# How can I send *wired* midi/OSC from my iPad to my Windows computer?



## Dex (Nov 20, 2020)

I am using Reaper on a Windows 10 computer.

I am trying to use Geoshred and TouchOSC on my iPad to do things in Reaper. 

Geoshred sends out midi messages and TouchOSC sends out OSC messages. The default way to get these messages into Reaper is over the wireless local area network, with messages received by the Windows machine using rtpMIDI. 

However, the latency is killing me, and I'm even experiencing a few dropped messages.

I would like to replace the wireless connection with a wired connection for improved latency and stability.

My iPad came with a lightning to USB cable, so I can plug the iPad in to the computer.
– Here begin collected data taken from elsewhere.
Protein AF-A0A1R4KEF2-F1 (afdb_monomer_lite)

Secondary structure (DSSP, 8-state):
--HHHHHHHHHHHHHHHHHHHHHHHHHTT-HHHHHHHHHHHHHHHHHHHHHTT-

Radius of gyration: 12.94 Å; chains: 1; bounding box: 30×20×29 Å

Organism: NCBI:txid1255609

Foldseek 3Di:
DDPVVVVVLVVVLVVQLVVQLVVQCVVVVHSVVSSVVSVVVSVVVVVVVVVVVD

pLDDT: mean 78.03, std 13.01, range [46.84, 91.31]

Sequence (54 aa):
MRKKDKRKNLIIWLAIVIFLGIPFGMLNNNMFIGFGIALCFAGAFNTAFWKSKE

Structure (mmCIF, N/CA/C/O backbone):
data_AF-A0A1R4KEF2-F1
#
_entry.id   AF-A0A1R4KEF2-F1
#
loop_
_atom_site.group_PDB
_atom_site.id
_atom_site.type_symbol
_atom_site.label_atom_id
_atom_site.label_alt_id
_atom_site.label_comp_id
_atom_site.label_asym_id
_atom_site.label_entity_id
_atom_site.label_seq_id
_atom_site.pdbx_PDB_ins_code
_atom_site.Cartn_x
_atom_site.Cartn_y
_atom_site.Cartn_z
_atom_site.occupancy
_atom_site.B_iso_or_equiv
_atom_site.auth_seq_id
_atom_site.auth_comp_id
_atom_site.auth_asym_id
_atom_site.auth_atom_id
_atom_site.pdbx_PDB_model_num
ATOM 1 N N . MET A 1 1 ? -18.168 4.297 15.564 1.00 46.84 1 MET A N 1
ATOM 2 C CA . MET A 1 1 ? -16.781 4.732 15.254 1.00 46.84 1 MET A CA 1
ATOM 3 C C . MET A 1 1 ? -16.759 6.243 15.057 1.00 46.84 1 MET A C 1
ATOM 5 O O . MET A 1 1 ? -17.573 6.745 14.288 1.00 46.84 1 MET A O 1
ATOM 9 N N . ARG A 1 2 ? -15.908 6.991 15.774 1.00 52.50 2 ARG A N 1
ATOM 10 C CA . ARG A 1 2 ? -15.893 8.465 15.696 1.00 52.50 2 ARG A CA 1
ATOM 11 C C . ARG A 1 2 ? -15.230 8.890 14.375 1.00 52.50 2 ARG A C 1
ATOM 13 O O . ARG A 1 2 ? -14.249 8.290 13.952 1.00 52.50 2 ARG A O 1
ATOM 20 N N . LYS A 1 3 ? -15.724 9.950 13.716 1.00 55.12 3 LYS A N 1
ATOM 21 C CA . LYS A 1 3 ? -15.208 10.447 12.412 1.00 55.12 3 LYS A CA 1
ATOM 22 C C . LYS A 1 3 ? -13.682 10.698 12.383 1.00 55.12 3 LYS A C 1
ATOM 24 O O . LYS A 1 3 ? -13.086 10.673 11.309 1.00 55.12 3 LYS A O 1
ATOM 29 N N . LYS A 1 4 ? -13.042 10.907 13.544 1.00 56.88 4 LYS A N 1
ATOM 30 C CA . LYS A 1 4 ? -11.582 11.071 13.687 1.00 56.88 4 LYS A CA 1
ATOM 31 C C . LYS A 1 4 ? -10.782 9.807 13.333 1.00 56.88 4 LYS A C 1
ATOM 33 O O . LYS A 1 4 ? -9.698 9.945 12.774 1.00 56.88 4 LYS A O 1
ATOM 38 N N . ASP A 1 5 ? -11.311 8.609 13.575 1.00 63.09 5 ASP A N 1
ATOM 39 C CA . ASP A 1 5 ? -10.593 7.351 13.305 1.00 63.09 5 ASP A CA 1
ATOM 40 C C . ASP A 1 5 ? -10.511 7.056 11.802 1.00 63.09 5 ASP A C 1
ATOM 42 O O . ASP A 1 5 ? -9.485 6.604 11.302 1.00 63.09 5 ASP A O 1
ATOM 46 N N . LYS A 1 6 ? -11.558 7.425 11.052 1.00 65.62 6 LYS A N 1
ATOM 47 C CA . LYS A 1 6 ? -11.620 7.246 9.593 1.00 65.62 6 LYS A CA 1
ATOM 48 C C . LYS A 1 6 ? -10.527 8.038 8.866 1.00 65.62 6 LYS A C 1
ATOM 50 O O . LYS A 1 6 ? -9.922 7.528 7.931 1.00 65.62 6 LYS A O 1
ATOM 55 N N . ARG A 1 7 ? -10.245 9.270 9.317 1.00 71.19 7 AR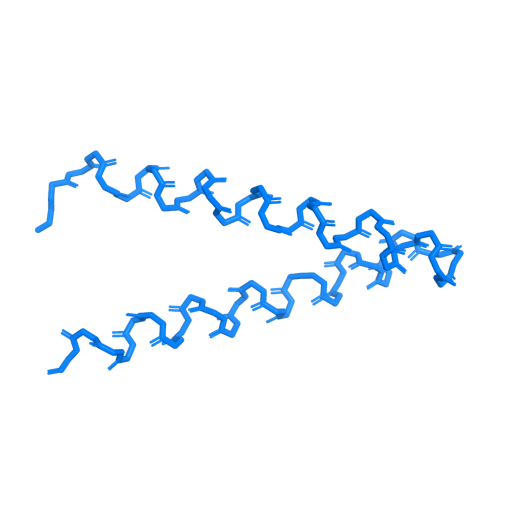G A N 1
ATOM 56 C CA . ARG A 1 7 ? -9.190 10.115 8.725 1.00 71.19 7 ARG A CA 1
ATOM 57 C C . ARG A 1 7 ? -7.788 9.625 9.072 1.00 71.19 7 ARG A C 1
ATOM 59 O O . ARG A 1 7 ? -6.934 9.616 8.197 1.00 71.19 7 ARG A O 1
ATOM 66 N N . LYS A 1 8 ? -7.562 9.173 10.310 1.00 70.81 8 LYS A N 1
ATOM 67 C CA . LYS A 1 8 ? -6.281 8.562 10.698 1.00 70.81 8 LYS A CA 1
ATOM 68 C C . LYS A 1 8 ? -6.007 7.287 9.902 1.00 70.81 8 LYS A C 1
ATOM 70 O O . LYS A 1 8 ? -4.898 7.123 9.412 1.00 70.81 8 LYS A O 1
ATOM 75 N N . ASN A 1 9 ? -7.025 6.449 9.705 1.00 76.62 9 ASN A N 1
ATOM 76 C CA . ASN A 1 9 ? -6.896 5.241 8.896 1.00 76.62 9 ASN A CA 1
ATOM 77 C C . ASN A 1 9 ? -6.525 5.569 7.441 1.00 76.62 9 ASN A C 1
ATOM 79 O O . ASN A 1 9 ? -5.622 4.953 6.895 1.00 76.62 9 ASN A O 1
ATOM 83 N N . LEU A 1 10 ? -7.146 6.597 6.845 1.00 78.50 10 LEU A N 1
ATOM 84 C CA . LEU A 1 10 ? -6.828 7.046 5.483 1.00 78.50 10 LEU A CA 1
ATOM 85 C C . LEU A 1 10 ? -5.367 7.516 5.339 1.00 78.50 10 LEU A C 1
ATOM 87 O O . LEU A 1 10 ? -4.713 7.199 4.352 1.00 78.50 10 LEU A O 1
ATOM 91 N N . ILE A 1 11 ? -4.852 8.251 6.331 1.00 83.25 11 ILE A N 1
ATOM 92 C CA . ILE A 1 11 ? -3.465 8.748 6.336 1.00 83.25 11 ILE A CA 1
ATOM 93 C C . ILE A 1 11 ? -2.472 7.590 6.460 1.00 83.25 11 ILE A C 1
ATOM 95 O O . ILE A 1 11 ? -1.499 7.541 5.716 1.00 83.25 11 ILE A O 1
ATOM 99 N N . ILE A 1 12 ? -2.730 6.645 7.369 1.00 82.56 12 ILE A N 1
ATOM 100 C CA . ILE A 1 12 ? -1.896 5.446 7.537 1.00 82.56 12 ILE A CA 1
ATOM 101 C C . ILE A 1 12 ? -1.884 4.630 6.239 1.00 82.56 12 ILE A C 1
ATOM 103 O O . ILE A 1 12 ? -0.835 4.164 5.809 1.00 82.56 12 ILE A O 1
ATOM 107 N N . TRP A 1 13 ? -3.032 4.521 5.572 1.00 7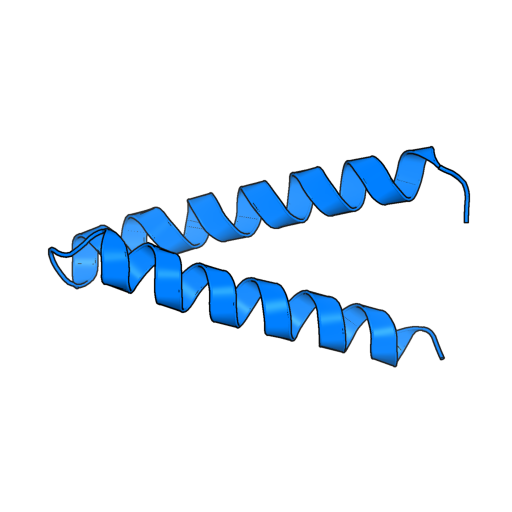6.88 13 TRP A N 1
ATOM 108 C CA . TRP A 1 13 ? -3.162 3.815 4.301 1.00 76.88 13 TRP A CA 1
ATOM 109 C C . TRP A 1 13 ? -2.330 4.459 3.184 1.00 76.88 13 TRP A C 1
ATOM 111 O O . TRP A 1 13 ? -1.555 3.778 2.516 1.00 76.88 13 TRP A O 1
ATOM 121 N N . LEU A 1 14 ? -2.422 5.784 3.034 1.00 84.12 14 LEU A N 1
ATOM 122 C CA . LEU A 1 14 ? -1.592 6.561 2.106 1.00 84.12 14 LEU A CA 1
ATOM 123 C C . LEU A 1 14 ? -0.096 6.416 2.410 1.00 84.12 14 LEU A C 1
ATOM 125 O O . LEU A 1 14 ? 0.701 6.249 1.489 1.00 84.12 14 LEU A O 1
ATOM 129 N N . ALA A 1 15 ? 0.284 6.430 3.690 1.00 85.31 15 ALA A N 1
ATOM 130 C CA . ALA A 1 15 ? 1.671 6.252 4.102 1.00 85.31 15 ALA A CA 1
ATOM 131 C C . ALA A 1 15 ? 2.215 4.870 3.704 1.00 85.31 15 ALA A C 1
ATOM 133 O O . ALA A 1 15 ? 3.324 4.786 3.184 1.00 85.31 15 ALA A O 1
ATOM 134 N N . ILE A 1 16 ? 1.427 3.802 3.873 1.00 84.75 16 ILE A N 1
ATOM 135 C CA . ILE A 1 16 ? 1.811 2.437 3.476 1.00 84.75 16 ILE A CA 1
ATOM 136 C C . ILE A 1 16 ? 1.996 2.338 1.957 1.00 84.75 16 ILE A C 1
ATOM 138 O O . ILE A 1 16 ?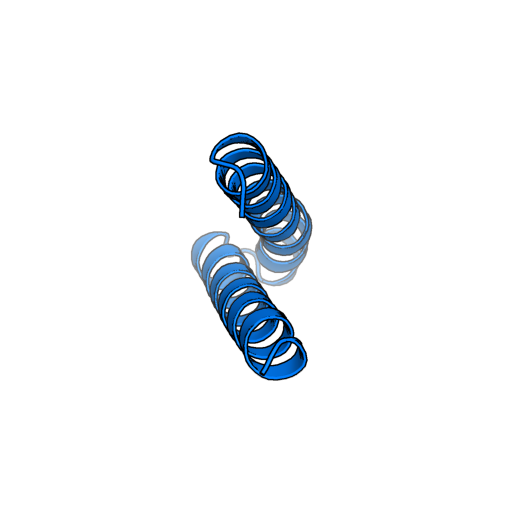 2.988 1.770 1.499 1.00 84.75 16 ILE A O 1
ATOM 142 N N . VAL A 1 17 ? 1.083 2.922 1.172 1.00 86.94 17 VAL A N 1
ATOM 143 C CA . VAL A 1 17 ? 1.177 2.917 -0.298 1.00 86.94 17 VAL A CA 1
ATOM 144 C C . VAL A 1 17 ? 2.442 3.626 -0.773 1.00 86.94 17 VAL A C 1
ATOM 146 O O . VAL A 1 17 ? 3.118 3.120 -1.662 1.00 86.94 17 VAL A O 1
ATOM 149 N N . ILE A 1 18 ? 2.798 4.766 -0.179 1.00 86.75 18 ILE A N 1
ATOM 150 C CA . ILE A 1 18 ? 4.013 5.506 -0.552 1.00 86.75 18 ILE A CA 1
ATOM 151 C C . ILE A 1 18 ? 5.267 4.738 -0.116 1.00 86.75 18 ILE A C 1
ATOM 153 O O . ILE A 1 18 ? 6.205 4.594 -0.900 1.00 86.75 18 ILE A O 1
ATOM 157 N N . PHE A 1 19 ? 5.268 4.204 1.108 1.00 88.25 19 PHE A N 1
ATOM 158 C CA . PHE A 1 19 ? 6.414 3.487 1.665 1.00 88.25 19 PHE A CA 1
ATOM 159 C C . PHE A 1 19 ? 6.733 2.198 0.899 1.00 88.25 19 PHE A C 1
ATOM 161 O O . PHE A 1 19 ? 7.901 1.866 0.743 1.00 88.25 19 PHE A O 1
ATOM 168 N N . LEU A 1 20 ? 5.718 1.489 0.390 1.00 87.06 20 LEU A N 1
ATOM 169 C CA . LEU A 1 20 ? 5.904 0.306 -0.458 1.00 87.06 20 LEU A CA 1
ATOM 170 C C . LEU A 1 20 ? 6.083 0.675 -1.938 1.00 87.06 20 LEU A C 1
ATOM 172 O O . LEU A 1 20 ? 6.899 0.074 -2.631 1.00 87.06 20 LEU A O 1
ATOM 176 N N . GLY A 1 21 ? 5.362 1.677 -2.437 1.00 88.50 21 GLY A N 1
ATOM 177 C CA . GLY A 1 21 ? 5.355 2.037 -3.856 1.00 88.50 21 GLY A CA 1
ATOM 178 C C . GLY A 1 21 ? 6.709 2.524 -4.365 1.00 88.50 21 GLY A C 1
ATOM 179 O O . GLY A 1 21 ? 7.120 2.140 -5.459 1.00 88.50 21 GLY A O 1
ATOM 180 N N . ILE A 1 22 ? 7.433 3.309 -3.560 1.00 87.69 22 ILE A N 1
ATOM 181 C CA . ILE A 1 22 ? 8.760 3.832 -3.921 1.00 87.69 22 ILE A CA 1
ATOM 182 C C . ILE A 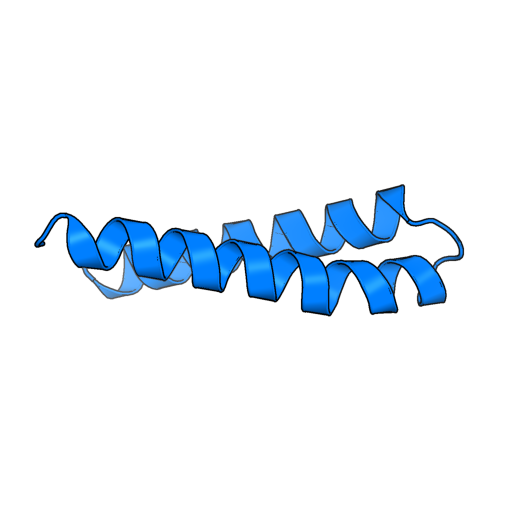1 22 ? 9.799 2.707 -4.098 1.00 87.69 22 ILE A C 1
ATOM 184 O O . ILE A 1 22 ? 10.353 2.604 -5.194 1.00 87.69 22 ILE A O 1
ATOM 188 N N . PRO A 1 23 ? 10.067 1.830 -3.107 1.00 89.69 23 PRO A N 1
ATOM 189 C CA . PRO A 1 23 ? 11.072 0.779 -3.252 1.00 89.69 23 PRO A CA 1
ATOM 190 C C . PRO A 1 23 ? 10.699 -0.244 -4.327 1.00 89.69 23 PRO A C 1
ATOM 192 O O . PRO A 1 23 ? 11.568 -0.632 -5.104 1.00 89.69 23 PRO A O 1
ATOM 195 N N . PHE A 1 24 ? 9.424 -0.635 -4.450 1.00 88.56 24 PHE A N 1
ATOM 196 C CA . PHE A 1 24 ? 8.994 -1.539 -5.526 1.00 88.56 24 PHE A CA 1
ATOM 197 C C . PHE A 1 24 ? 9.083 -0.888 -6.912 1.00 88.56 24 PHE A C 1
ATOM 199 O O . PHE A 1 24 ? 9.386 -1.574 -7.891 1.00 88.56 24 PHE A O 1
ATOM 206 N N . GLY A 1 25 ? 8.841 0.422 -7.004 1.00 90.31 25 GLY A N 1
ATOM 207 C CA . GLY A 1 25 ? 8.992 1.190 -8.238 1.00 90.31 25 GLY A CA 1
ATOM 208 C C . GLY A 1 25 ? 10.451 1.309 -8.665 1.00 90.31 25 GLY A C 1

This allows me to transfer files and stuff like that between the iPad and the computer, but apparently it doesn't allow midi messages to go either way. 

Has anyone successfully achieved a wired MIDI/OSC connection between a Windows machine and an iPad, and how exactly did you do it?


----------



## kabinboy (Nov 20, 2020)

I have not actually done this, but I'm planning to try it in the future (I'm in the process of building a windows machine to replace my 11 year old mac pro)

I haven't tried this yet, but here is an app that is supposed to provide a directly wired midi port via a lightning cable: 

https://apps.apple.com/us/app/midimux/id963133945
Good luck!


----------



## kabinboy (Nov 20, 2020)

kabinboy said:


> I have not actually done this, but I'm planning to try it in the future (I'm in the process of building a windows machine to replace my 11 year old mac pro)
> 
> I haven't tried this yet, but here is an app that is supposed to provide a directly wired midi port via a lightning cable:
> 
> ...



I just realized it might not work.. I haven't checked to see if the midi port is available to touch OSC and other ipad apps.... :(


----------



## vitocorleone123 (Nov 20, 2020)

Studiomux sux. For me. It's pretty much abandonware, so if you get it to work, consider yourself fortunate. You might have more luck with their midimux app, but that, too, for me, stopped working.

I largely gave up on using the iOS device with Windows after struggling for years. Just wasn't worth the hassle. It's possible something new has come along in the last year since I stopped paying attention.


----------



## Dex (Nov 22, 2020)

Thanks for the suggestion, but I couldn't get it to work. After much googling I managed to find the developer's new website and installed the studiomux Windows server (which includes the midimux server), but it just crashes as soon as I open it, so I haven't tried purchasing the $2 iPad app yet.


----------



## vitocorleone123 (Nov 22, 2020)

Dex said:


> Thanks for the suggestion, but I couldn't get it to work. After much googling I managed to find the developer's new website and installed the studiomux Windows server (which includes the midimux server), but it just crashes as soon as I open it, so I haven't tried purchasing the $2 iPad app yet.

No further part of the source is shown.